# Digital Camera--New or Used ??



## CanadianBoy (Nov 4, 2004)

I really like digital cameras,my wife once asked me if there was a fire,what would I save first ,would it be her or the bottles & the digital camera.
 I told her it was not a question she needed an answer to!!!!!


 I have 3 digital cameras,2 new, 1 used (I think the used one fell off the back of a truck,"wink,wink").

 The first one was 1998 & a Sony FD75,was new and came with a warranty,it stores images on a floppy disc,still works and a good backup,but only .6 megapixels so it takes alot of extra work in Photoshop Elements.

 The second one was also a Sony-CD250,as a built in CD burner & stores on 31/2" cds.Used no warranty,got all three on eBay,but this one was just too cheap,Retail $900,got it for $200,but eh"
 Great camera,a cd holds 167 photos,& you can use CDW's over & over.
 Worked great for just over a year,then one day it just would'nt power up.
 I contacted Sony about repairs,for them to give me an estimate was $60 + $175 for repairs but it could be more,so here's a camera I paid $200 for & they want over $200 to fix it ---maybe.
 If anyone is interested in a used camera that needs fixing!!!!
 If your warranty runs out after a year you might as well get another camera...like me... 


 I just got a Kodak LS753,came with the photo dock 6000,with extended warranty,my advise on this new technology is get the Extended Warranty.
 I think its well worth the money.

 So far its a great little camera,takes the SD memory card,if I'm on an extended dig
 I carry 2 cards & copy stuff at the end of the day on to 1,keeping the other for use in the daytime,that way if I have a problem I still have backup.


----------



## cerberus314 (Nov 4, 2004)

I have a refurbished Kodak DC3800 2.1 MP with digital zoom only.

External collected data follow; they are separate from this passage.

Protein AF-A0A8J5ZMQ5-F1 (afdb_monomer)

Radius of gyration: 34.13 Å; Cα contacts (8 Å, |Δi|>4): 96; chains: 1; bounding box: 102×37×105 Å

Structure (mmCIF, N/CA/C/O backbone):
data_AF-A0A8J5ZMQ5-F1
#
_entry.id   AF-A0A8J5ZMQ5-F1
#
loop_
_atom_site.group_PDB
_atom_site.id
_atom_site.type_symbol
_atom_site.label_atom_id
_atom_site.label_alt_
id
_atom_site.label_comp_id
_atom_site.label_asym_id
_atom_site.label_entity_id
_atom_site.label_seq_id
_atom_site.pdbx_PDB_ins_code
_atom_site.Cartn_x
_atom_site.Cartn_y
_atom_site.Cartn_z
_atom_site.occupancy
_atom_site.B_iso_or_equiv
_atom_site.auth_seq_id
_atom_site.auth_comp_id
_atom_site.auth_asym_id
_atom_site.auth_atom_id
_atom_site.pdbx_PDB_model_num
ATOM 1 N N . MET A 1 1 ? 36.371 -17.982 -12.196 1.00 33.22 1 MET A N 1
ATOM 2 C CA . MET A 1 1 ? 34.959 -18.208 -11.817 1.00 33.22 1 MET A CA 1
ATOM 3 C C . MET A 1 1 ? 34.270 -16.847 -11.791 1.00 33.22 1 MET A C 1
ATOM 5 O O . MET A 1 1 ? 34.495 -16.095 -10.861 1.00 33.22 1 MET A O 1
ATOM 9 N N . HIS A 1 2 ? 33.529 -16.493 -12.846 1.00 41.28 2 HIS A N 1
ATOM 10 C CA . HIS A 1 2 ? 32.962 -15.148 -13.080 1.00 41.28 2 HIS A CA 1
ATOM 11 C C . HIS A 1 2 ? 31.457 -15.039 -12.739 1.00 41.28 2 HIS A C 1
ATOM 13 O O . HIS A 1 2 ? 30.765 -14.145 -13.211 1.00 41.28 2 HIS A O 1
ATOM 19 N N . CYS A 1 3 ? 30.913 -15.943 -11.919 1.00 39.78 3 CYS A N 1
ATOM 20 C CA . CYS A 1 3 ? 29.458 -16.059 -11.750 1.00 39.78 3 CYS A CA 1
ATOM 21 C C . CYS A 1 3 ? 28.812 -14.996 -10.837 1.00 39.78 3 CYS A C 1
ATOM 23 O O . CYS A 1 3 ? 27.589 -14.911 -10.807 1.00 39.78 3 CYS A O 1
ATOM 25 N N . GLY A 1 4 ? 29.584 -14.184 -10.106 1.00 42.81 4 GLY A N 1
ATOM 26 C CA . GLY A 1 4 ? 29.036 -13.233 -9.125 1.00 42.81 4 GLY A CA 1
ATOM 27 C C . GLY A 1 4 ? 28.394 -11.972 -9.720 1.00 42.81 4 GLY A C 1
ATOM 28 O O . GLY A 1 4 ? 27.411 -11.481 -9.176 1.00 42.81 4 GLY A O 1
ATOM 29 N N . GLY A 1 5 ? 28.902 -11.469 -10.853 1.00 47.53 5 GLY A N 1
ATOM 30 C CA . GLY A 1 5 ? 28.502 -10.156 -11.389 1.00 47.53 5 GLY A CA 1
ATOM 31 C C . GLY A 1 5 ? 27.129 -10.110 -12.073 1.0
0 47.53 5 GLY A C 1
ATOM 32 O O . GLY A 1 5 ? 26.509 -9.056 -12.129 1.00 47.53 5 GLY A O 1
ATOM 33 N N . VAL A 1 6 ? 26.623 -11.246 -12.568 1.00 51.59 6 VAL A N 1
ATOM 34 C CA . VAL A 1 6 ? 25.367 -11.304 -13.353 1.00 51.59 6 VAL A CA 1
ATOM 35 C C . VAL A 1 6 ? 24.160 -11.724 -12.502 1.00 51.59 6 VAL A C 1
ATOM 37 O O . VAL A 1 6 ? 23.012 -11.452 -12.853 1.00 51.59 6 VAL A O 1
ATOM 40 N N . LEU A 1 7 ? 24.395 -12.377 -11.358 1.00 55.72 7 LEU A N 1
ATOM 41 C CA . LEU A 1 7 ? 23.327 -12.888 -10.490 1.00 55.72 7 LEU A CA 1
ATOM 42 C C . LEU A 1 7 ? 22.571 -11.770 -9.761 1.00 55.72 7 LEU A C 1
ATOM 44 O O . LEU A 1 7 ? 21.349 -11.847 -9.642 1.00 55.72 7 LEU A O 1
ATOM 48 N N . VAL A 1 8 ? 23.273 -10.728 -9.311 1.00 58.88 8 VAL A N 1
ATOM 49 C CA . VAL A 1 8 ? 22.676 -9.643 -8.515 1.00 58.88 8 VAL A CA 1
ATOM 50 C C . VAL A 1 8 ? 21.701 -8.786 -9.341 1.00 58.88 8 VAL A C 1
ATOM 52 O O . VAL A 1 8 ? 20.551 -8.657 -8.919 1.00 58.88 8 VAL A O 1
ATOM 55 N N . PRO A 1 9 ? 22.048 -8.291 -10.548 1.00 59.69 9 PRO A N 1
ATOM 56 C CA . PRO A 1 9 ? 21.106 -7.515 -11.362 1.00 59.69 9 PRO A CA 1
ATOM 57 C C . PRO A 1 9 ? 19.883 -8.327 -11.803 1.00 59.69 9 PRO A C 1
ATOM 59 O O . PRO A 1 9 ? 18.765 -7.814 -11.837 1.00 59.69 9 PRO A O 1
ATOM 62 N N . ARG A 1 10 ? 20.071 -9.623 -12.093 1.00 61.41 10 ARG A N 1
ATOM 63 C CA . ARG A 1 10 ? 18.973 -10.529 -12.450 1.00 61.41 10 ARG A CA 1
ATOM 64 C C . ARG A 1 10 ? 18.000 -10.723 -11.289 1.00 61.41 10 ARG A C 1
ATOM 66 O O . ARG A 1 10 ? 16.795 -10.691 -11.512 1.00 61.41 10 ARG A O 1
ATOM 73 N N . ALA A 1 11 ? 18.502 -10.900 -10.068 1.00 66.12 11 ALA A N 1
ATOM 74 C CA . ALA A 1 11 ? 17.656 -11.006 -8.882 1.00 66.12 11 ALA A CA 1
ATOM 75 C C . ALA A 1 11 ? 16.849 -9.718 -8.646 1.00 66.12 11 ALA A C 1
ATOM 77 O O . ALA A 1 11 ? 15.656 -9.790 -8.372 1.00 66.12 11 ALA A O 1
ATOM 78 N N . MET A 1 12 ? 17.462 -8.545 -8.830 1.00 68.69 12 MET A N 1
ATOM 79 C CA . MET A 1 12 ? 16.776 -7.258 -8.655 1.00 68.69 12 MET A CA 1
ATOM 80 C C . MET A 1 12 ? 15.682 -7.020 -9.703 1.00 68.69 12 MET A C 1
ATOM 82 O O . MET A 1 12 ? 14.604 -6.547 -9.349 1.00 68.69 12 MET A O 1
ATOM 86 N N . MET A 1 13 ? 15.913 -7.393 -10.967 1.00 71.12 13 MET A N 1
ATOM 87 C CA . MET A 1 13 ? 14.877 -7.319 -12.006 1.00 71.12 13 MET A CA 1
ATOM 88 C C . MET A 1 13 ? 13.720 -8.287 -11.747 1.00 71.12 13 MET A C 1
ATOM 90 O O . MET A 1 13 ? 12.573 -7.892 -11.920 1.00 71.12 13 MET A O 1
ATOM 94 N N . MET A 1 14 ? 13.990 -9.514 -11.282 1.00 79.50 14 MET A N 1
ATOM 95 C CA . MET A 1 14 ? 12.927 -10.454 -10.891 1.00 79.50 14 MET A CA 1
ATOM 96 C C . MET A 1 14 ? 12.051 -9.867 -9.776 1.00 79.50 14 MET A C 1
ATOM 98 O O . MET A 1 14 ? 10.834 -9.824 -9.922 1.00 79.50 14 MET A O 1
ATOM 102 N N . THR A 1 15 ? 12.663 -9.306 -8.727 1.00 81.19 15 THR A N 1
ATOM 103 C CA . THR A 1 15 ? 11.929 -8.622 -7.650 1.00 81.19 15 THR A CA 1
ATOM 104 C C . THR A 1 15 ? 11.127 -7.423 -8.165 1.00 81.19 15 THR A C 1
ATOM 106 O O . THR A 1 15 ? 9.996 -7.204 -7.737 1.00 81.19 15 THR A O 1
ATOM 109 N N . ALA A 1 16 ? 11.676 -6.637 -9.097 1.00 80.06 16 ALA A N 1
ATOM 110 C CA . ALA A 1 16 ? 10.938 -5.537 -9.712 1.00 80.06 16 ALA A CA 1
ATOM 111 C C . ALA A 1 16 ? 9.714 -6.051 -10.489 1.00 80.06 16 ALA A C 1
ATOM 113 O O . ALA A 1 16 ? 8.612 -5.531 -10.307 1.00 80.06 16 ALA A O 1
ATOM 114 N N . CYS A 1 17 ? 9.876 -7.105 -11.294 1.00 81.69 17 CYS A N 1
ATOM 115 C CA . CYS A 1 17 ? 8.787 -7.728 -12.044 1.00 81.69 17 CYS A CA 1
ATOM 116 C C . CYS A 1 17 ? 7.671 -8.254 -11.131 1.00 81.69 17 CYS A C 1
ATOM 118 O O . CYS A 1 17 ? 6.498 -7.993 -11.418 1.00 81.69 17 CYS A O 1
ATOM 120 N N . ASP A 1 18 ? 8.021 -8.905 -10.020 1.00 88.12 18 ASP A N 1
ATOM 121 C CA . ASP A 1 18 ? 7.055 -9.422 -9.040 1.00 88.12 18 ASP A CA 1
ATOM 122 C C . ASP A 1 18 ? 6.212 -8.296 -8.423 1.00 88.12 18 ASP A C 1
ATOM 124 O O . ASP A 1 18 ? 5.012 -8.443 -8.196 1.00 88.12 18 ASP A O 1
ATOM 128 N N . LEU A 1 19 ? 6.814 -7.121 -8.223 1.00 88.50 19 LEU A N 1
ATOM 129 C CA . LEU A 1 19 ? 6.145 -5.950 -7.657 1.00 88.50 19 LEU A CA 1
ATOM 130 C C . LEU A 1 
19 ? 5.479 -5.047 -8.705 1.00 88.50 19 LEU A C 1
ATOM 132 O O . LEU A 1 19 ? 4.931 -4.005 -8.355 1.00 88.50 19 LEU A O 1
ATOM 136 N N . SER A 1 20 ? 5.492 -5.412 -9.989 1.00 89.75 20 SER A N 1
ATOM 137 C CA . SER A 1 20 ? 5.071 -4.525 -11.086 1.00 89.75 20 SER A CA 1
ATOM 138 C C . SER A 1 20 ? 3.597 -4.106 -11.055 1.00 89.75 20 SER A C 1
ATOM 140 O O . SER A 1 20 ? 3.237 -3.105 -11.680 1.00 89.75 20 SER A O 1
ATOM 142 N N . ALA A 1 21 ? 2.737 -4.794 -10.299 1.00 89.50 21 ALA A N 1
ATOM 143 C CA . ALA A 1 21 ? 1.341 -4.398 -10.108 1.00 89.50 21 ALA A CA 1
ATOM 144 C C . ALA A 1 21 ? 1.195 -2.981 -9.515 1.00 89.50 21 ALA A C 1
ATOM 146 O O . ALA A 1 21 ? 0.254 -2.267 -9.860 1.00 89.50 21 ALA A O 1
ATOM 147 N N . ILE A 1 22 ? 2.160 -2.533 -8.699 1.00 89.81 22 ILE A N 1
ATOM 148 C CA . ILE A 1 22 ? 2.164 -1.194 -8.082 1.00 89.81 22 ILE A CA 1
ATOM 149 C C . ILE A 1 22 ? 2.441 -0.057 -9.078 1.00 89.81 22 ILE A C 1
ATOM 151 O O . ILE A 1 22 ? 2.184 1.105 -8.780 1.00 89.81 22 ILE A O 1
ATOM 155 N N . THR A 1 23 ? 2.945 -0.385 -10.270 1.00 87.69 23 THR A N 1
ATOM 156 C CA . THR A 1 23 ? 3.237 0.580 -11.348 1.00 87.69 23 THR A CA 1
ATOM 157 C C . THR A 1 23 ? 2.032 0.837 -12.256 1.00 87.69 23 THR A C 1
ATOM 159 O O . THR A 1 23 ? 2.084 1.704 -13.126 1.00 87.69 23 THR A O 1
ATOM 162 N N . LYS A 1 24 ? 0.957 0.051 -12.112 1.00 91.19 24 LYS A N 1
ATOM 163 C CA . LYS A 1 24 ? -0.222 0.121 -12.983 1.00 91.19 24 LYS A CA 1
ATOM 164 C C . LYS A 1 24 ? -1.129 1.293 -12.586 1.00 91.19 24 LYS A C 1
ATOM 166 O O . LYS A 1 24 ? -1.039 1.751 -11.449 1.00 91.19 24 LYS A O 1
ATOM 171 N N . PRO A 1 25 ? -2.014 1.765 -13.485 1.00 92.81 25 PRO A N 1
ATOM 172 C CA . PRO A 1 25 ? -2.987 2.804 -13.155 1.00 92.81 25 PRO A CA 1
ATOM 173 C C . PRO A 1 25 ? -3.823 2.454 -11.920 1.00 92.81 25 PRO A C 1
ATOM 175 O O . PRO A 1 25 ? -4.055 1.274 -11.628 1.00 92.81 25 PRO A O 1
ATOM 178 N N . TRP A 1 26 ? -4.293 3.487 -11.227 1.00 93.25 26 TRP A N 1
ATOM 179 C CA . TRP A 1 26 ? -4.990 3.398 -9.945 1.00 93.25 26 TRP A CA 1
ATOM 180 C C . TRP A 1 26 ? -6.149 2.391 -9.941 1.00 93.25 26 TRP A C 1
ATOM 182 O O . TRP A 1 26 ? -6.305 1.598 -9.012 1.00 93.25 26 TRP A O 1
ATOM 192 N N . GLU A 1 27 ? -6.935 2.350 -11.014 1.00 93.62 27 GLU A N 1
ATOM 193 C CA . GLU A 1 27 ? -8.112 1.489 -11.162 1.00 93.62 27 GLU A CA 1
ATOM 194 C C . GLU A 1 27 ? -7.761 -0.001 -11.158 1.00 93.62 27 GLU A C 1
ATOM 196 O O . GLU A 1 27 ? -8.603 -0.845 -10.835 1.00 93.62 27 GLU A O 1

Its a decent little cam with compact flash cards... gets the job done!


----------



## Gidday (Nov 16, 2004)

Looking for anything photographic the following is apparently the worlds bussiest web. Just great camera reviews /comparisons and a wealth of information on all aspects of this hobby run by Phil Asky.

 http://www.dpreview.com/


----------



## kumtow (Nov 16, 2004)

Hi Fellas,

 I've used that site (dpreview.com) before.  Excellent site.  I have a Nikon coolpix 3100.  3.2 mpxl optical zoom and macro.  Great little compact camera.  Takes a compact flash card.  I bought it 12 months ago and it is already about $AU150 cheaper than what I bought it for.


----------